Analysis of the morphometric parameters of trees, the sum of the crown projections, tree density, and aboveground stand biomass indicated that there was a highly significant increase in all variables with decreasing elevation from the contemporary sparse tree stands to the open forest and closed forest to the historical closed forest line (Figure 4, Table 4).
The interregional comparison shows that with the increasing longitude from the Kola Peninsula to the Putorana Plateau there was a substantial increase of the average values of tree basal stem diameters and heights by a factor of 1.3 to 2.6. Aboveground stand biomass increased with longitude by a factor of 1.4 to 2.5 and aboveground tree mass (obtained by dividing stand biomass by tree number) by a factor of 1.5 to 5.2 (Table 4). However, there was no systematic difference between the Polar Urals and the Putorana Plateau.
In contrast to the individual tree level, at stand-level there were no similar increases of parameters with longitude—the sum of crown projections did not show similar trends on all levels, and stand density (stem number per ha) even slightly declined on the low parts of the transects (Table 4).
Net long-term stand productivity, estimated by dividing biomass through mean tree age, exhibited the same trend as stand biomass, showing an increase by a factor of 1.1 to 1.5 (Table 4) from the western to the eastern sites of the longitudinal gradient. This demonstrates that the longitudinal pattern in aboveground stand biomass was partly caused by differences in tree ages among regions and transects. The mean age of trees increased slightly with increasing longitude in the upper half of transects (by a factor of 1.1 to 1.3), but more strongly at the contemporary and historical closed forest lines (by a factor of 1.6 to 2.2).
3.2. Changes of Tree Stand Density and Productivity over Last Centuries at Climatically Contrast Regions
On the Kola Peninsula (Khibiny massif) with birch dominating, an assessment of stand density changes along the altitudinal transects revealed that there has been a noticeable rise in stem density over the last centuries at all altitudinal levels (Figure 5).
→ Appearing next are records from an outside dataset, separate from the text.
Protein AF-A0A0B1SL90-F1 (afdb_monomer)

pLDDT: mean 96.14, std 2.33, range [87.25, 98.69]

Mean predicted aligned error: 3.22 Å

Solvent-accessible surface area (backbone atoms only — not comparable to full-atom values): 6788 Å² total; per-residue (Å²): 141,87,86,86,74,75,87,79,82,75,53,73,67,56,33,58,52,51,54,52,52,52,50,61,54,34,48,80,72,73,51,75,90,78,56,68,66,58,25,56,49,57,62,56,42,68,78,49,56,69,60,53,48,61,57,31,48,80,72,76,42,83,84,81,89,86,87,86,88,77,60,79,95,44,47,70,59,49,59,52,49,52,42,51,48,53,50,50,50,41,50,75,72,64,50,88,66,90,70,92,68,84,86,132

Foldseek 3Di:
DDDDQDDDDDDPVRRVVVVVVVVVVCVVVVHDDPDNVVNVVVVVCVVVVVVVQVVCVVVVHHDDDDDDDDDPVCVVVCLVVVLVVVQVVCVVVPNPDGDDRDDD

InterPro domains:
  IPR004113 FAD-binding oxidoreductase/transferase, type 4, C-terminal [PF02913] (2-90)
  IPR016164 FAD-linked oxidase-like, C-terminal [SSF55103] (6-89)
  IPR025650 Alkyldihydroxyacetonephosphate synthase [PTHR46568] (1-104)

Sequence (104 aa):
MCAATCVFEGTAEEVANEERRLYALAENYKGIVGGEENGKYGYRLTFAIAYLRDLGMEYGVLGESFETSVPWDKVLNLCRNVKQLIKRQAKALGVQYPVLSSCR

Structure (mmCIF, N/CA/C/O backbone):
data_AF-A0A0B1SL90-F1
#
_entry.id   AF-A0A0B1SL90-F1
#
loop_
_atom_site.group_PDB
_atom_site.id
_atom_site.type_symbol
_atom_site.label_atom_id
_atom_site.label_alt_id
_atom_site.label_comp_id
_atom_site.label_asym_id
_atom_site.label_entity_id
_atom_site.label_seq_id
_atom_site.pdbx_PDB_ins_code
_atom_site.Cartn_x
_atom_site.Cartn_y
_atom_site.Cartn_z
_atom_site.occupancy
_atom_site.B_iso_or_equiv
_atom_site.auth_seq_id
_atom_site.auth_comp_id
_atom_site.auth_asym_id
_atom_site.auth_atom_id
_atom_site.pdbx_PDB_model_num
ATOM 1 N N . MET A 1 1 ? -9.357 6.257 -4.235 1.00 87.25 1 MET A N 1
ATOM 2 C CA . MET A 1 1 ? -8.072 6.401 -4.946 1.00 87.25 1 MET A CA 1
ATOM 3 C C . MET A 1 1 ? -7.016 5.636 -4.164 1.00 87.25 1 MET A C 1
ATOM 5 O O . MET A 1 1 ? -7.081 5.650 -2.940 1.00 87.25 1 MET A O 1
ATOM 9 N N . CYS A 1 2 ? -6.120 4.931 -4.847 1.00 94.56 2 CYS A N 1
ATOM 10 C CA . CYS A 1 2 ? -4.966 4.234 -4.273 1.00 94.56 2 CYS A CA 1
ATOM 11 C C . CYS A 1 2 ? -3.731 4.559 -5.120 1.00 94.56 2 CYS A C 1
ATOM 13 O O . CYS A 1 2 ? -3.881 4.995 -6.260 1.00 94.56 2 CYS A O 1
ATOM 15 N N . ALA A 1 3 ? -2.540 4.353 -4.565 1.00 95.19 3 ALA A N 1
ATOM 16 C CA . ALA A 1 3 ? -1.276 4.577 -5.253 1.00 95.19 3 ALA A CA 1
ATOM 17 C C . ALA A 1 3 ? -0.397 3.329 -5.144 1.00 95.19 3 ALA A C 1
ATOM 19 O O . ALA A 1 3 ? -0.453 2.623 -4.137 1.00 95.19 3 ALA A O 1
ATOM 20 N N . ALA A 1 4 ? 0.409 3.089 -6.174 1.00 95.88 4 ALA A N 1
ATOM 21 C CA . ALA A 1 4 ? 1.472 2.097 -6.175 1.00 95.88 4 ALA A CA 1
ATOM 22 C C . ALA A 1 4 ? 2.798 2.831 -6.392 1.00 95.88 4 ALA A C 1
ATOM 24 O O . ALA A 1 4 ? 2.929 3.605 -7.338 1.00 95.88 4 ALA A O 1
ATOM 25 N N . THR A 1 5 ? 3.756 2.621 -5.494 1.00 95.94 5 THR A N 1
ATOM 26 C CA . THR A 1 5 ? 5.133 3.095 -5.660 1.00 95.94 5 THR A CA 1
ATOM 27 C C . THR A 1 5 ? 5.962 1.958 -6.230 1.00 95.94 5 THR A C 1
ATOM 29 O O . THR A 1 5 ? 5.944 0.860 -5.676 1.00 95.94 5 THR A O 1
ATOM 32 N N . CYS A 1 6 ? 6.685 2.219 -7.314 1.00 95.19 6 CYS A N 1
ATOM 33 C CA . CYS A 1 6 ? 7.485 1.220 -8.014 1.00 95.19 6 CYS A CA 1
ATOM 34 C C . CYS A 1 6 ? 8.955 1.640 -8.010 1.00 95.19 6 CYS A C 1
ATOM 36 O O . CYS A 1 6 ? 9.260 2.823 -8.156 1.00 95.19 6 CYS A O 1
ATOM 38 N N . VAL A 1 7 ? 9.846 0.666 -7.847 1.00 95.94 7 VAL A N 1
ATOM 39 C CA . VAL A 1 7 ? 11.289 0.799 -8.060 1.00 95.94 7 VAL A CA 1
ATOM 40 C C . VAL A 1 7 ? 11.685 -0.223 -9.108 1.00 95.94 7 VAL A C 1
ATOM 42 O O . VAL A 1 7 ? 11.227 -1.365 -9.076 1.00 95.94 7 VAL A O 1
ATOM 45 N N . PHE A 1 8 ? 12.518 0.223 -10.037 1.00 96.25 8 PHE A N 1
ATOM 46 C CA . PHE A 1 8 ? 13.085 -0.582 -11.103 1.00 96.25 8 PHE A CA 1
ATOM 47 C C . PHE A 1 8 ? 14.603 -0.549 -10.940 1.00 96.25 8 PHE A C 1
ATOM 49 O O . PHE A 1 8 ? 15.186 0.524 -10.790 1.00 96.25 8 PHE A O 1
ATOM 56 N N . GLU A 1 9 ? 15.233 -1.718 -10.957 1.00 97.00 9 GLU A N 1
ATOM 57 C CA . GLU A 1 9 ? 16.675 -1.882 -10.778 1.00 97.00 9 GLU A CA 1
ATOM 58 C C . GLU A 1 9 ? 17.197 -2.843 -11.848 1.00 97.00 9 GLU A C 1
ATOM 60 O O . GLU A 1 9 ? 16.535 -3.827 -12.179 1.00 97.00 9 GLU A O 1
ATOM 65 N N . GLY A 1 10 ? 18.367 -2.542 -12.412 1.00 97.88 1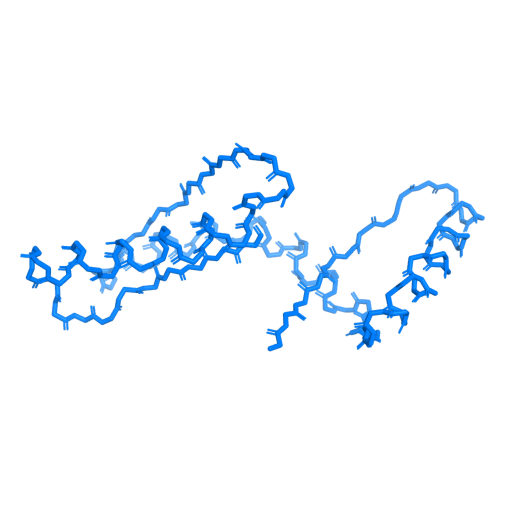0 GLY A N 1
ATOM 66 C CA . GLY A 1 10 ? 18.951 -3.280 -13.531 1.00 97.88 10 GLY A CA 1
ATOM 67 C C . GLY A 1 10 ? 19.790 -2.369 -14.423 1.00 97.88 10 GLY A C 1
ATOM 68 O O . GLY A 1 10 ? 20.192 -1.275 -14.019 1.00 97.88 10 GLY A O 1
ATOM 69 N N . THR A 1 11 ? 20.051 -2.805 -15.651 1.00 98.44 11 THR A N 1
ATOM 70 C CA . THR A 1 11 ? 20.636 -1.938 -16.681 1.00 98.44 11 THR A CA 1
ATOM 71 C C . THR A 1 11 ? 19.641 -0.860 -17.119 1.00 98.44 11 THR A C 1
ATOM 73 O O . THR A 1 11 ? 18.426 -1.011 -16.987 1.00 98.44 11 THR A O 1
ATOM 76 N N . ALA A 1 12 ? 20.146 0.239 -17.686 1.00 98.06 12 ALA A N 1
ATOM 77 C CA . ALA A 1 12 ? 19.292 1.325 -18.172 1.00 98.06 12 ALA A CA 1
ATOM 78 C C . ALA A 1 12 ? 18.267 0.852 -19.223 1.00 98.06 12 ALA A C 1
ATOM 80 O O . ALA A 1 12 ? 17.139 1.340 -19.250 1.00 98.06 12 ALA A O 1
ATOM 81 N N . GLU A 1 13 ? 18.645 -0.114 -20.065 1.00 98.25 13 GLU A N 1
ATOM 82 C CA . GLU A 1 13 ? 17.760 -0.682 -21.083 1.00 98.25 13 GLU A CA 1
ATOM 83 C C . GLU A 1 13 ? 16.648 -1.541 -20.463 1.00 98.25 13 GLU A C 1
ATOM 85 O O . GLU A 1 13 ? 15.480 -1.382 -20.825 1.00 98.25 13 GLU A O 1
ATOM 90 N N . GLU A 1 14 ? 16.982 -2.399 -19.493 1.00 98.12 14 GLU A N 1
ATOM 91 C CA . GLU A 1 14 ? 16.002 -3.222 -18.770 1.00 98.12 14 GLU A CA 1
ATOM 92 C C . GLU A 1 14 ? 14.995 -2.352 -18.018 1.00 98.12 14 GLU A C 1
ATOM 94 O O . GLU A 1 14 ? 13.789 -2.541 -18.171 1.00 98.12 14 GLU A O 1
ATOM 99 N N . VAL A 1 15 ? 15.480 -1.355 -17.271 1.00 98.19 15 VAL A N 1
ATOM 100 C CA . VAL A 1 15 ? 14.631 -0.422 -16.519 1.00 98.19 15 VAL A CA 1
ATOM 101 C C . VAL A 1 15 ? 13.674 0.317 -17.454 1.00 98.19 15 VAL A C 1
ATOM 103 O O . VAL A 1 15 ? 12.467 0.312 -17.218 1.00 98.19 15 VAL A O 1
ATOM 106 N N . ALA A 1 16 ? 14.177 0.884 -18.556 1.00 97.62 16 ALA A N 1
ATOM 107 C CA . ALA A 1 16 ? 13.342 1.605 -19.516 1.00 97.62 16 ALA A CA 1
ATOM 108 C C . ALA A 1 16 ? 12.295 0.699 -20.189 1.00 97.62 16 ALA A C 1
ATOM 110 O O . ALA A 1 16 ? 11.210 1.155 -20.563 1.00 97.62 16 ALA A O 1
ATOM 111 N N . ASN A 1 17 ? 12.611 -0.584 -20.383 1.00 97.94 17 ASN A N 1
ATOM 112 C CA . ASN A 1 17 ? 11.680 -1.548 -20.955 1.00 97.94 17 ASN A CA 1
ATOM 113 C C . ASN A 1 17 ? 10.591 -1.966 -19.954 1.00 97.94 17 ASN A C 1
ATOM 115 O O . ASN A 1 17 ? 9.410 -1.964 -20.309 1.00 97.94 17 ASN A O 1
ATOM 119 N N . GLU A 1 18 ? 10.961 -2.280 -18.712 1.00 97.81 18 GLU A N 1
ATOM 120 C CA . GLU A 1 18 ? 10.019 -2.703 -17.669 1.00 97.81 18 GLU A CA 1
ATOM 121 C C . GLU A 1 18 ? 9.111 -1.562 -17.192 1.00 97.81 18 GLU A C 1
ATOM 123 O O . GLU A 1 18 ? 7.909 -1.770 -17.021 1.00 97.81 18 GLU A O 1
ATOM 128 N N . GLU A 1 19 ? 9.628 -0.335 -17.081 1.00 96.94 19 GLU A N 1
ATOM 129 C CA . GLU A 1 19 ? 8.817 0.848 -16.768 1.00 96.94 19 GLU A CA 1
ATOM 130 C C . GLU A 1 19 ? 7.720 1.061 -17.822 1.00 96.94 19 GLU A C 1
ATOM 132 O O . GLU A 1 19 ? 6.535 1.182 -17.493 1.00 96.94 19 GLU A O 1
ATOM 137 N N . ARG A 1 20 ? 8.088 1.007 -19.110 1.00 96.88 20 ARG A N 1
ATOM 138 C CA . ARG A 1 20 ? 7.137 1.147 -20.223 1.00 96.88 20 ARG A CA 1
ATOM 139 C C . ARG A 1 20 ? 6.062 0.061 -20.196 1.00 96.88 20 ARG A C 1
ATOM 141 O O . ARG A 1 20 ? 4.888 0.356 -20.419 1.00 96.88 20 ARG A O 1
ATOM 148 N N . ARG A 1 21 ? 6.451 -1.191 -19.929 1.00 97.38 21 ARG A N 1
ATOM 149 C CA . ARG A 1 21 ? 5.519 -2.327 -19.822 1.00 97.38 21 ARG A CA 1
ATOM 150 C C . ARG A 1 21 ? 4.543 -2.143 -18.666 1.00 97.38 21 ARG A C 1
ATOM 152 O O . ARG A 1 21 ? 3.344 -2.354 -18.853 1.00 97.38 21 ARG A O 1
ATOM 159 N N . LEU A 1 22 ? 5.031 -1.725 -17.498 1.00 96.69 22 LEU A N 1
ATOM 160 C CA . LEU A 1 22 ? 4.183 -1.517 -16.329 1.00 96.69 22 LEU A CA 1
ATOM 161 C C . LEU A 1 22 ? 3.182 -0.377 -16.549 1.00 96.69 22 LEU A C 1
ATOM 163 O O . LEU A 1 22 ? 2.013 -0.530 -16.201 1.00 96.69 22 LEU A O 1
ATOM 167 N N . TYR A 1 23 ? 3.602 0.739 -17.151 1.00 95.75 23 TYR A N 1
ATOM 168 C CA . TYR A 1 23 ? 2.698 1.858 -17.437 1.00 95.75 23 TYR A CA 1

The most striking changes occurred in the lower half of the studied transects (at and below the contemporary closed forest lines). From the beginning of the 18th century, when the now-living trees first appeared, until 1880, average density increased here very slowly (2–4 stems per 5 years). By 1915 the recruitment rate had risen to 30–40 stems per 5 y−1. In the 1920s–1960s, tree establishment intensified at the historical and present-time closed forest lines (up to 57–123 and 50–63 stems per 5 y−1, respectively). However, only in 1935 and 1960 did stand density reach values that are now occurring at the sparse tree stand lines (637 stem ha−1). Currently, tree density is more than 1529 stems per ha−1 and 1723 stems per ha−1 at the historical and present-time closed forest lines, respectively. The first trees that are now growing at the open forest line appeared in the 1820s, but active tree regeneration started in the 1910s and showed a similar rate as at the contemporary closed forest line, reaching the same value as in the sparse tree stands in 1975. Over the next five decades, stem quantity increased significantly and now equals 1248 per hectare. On the sparse tree stand line (uppermost level of transect), tree establishment was very slow until the middle of the 19th century and intensified only in the 1970s–1980s when the recruitment rate reached 30–40 stems per 5 y−1.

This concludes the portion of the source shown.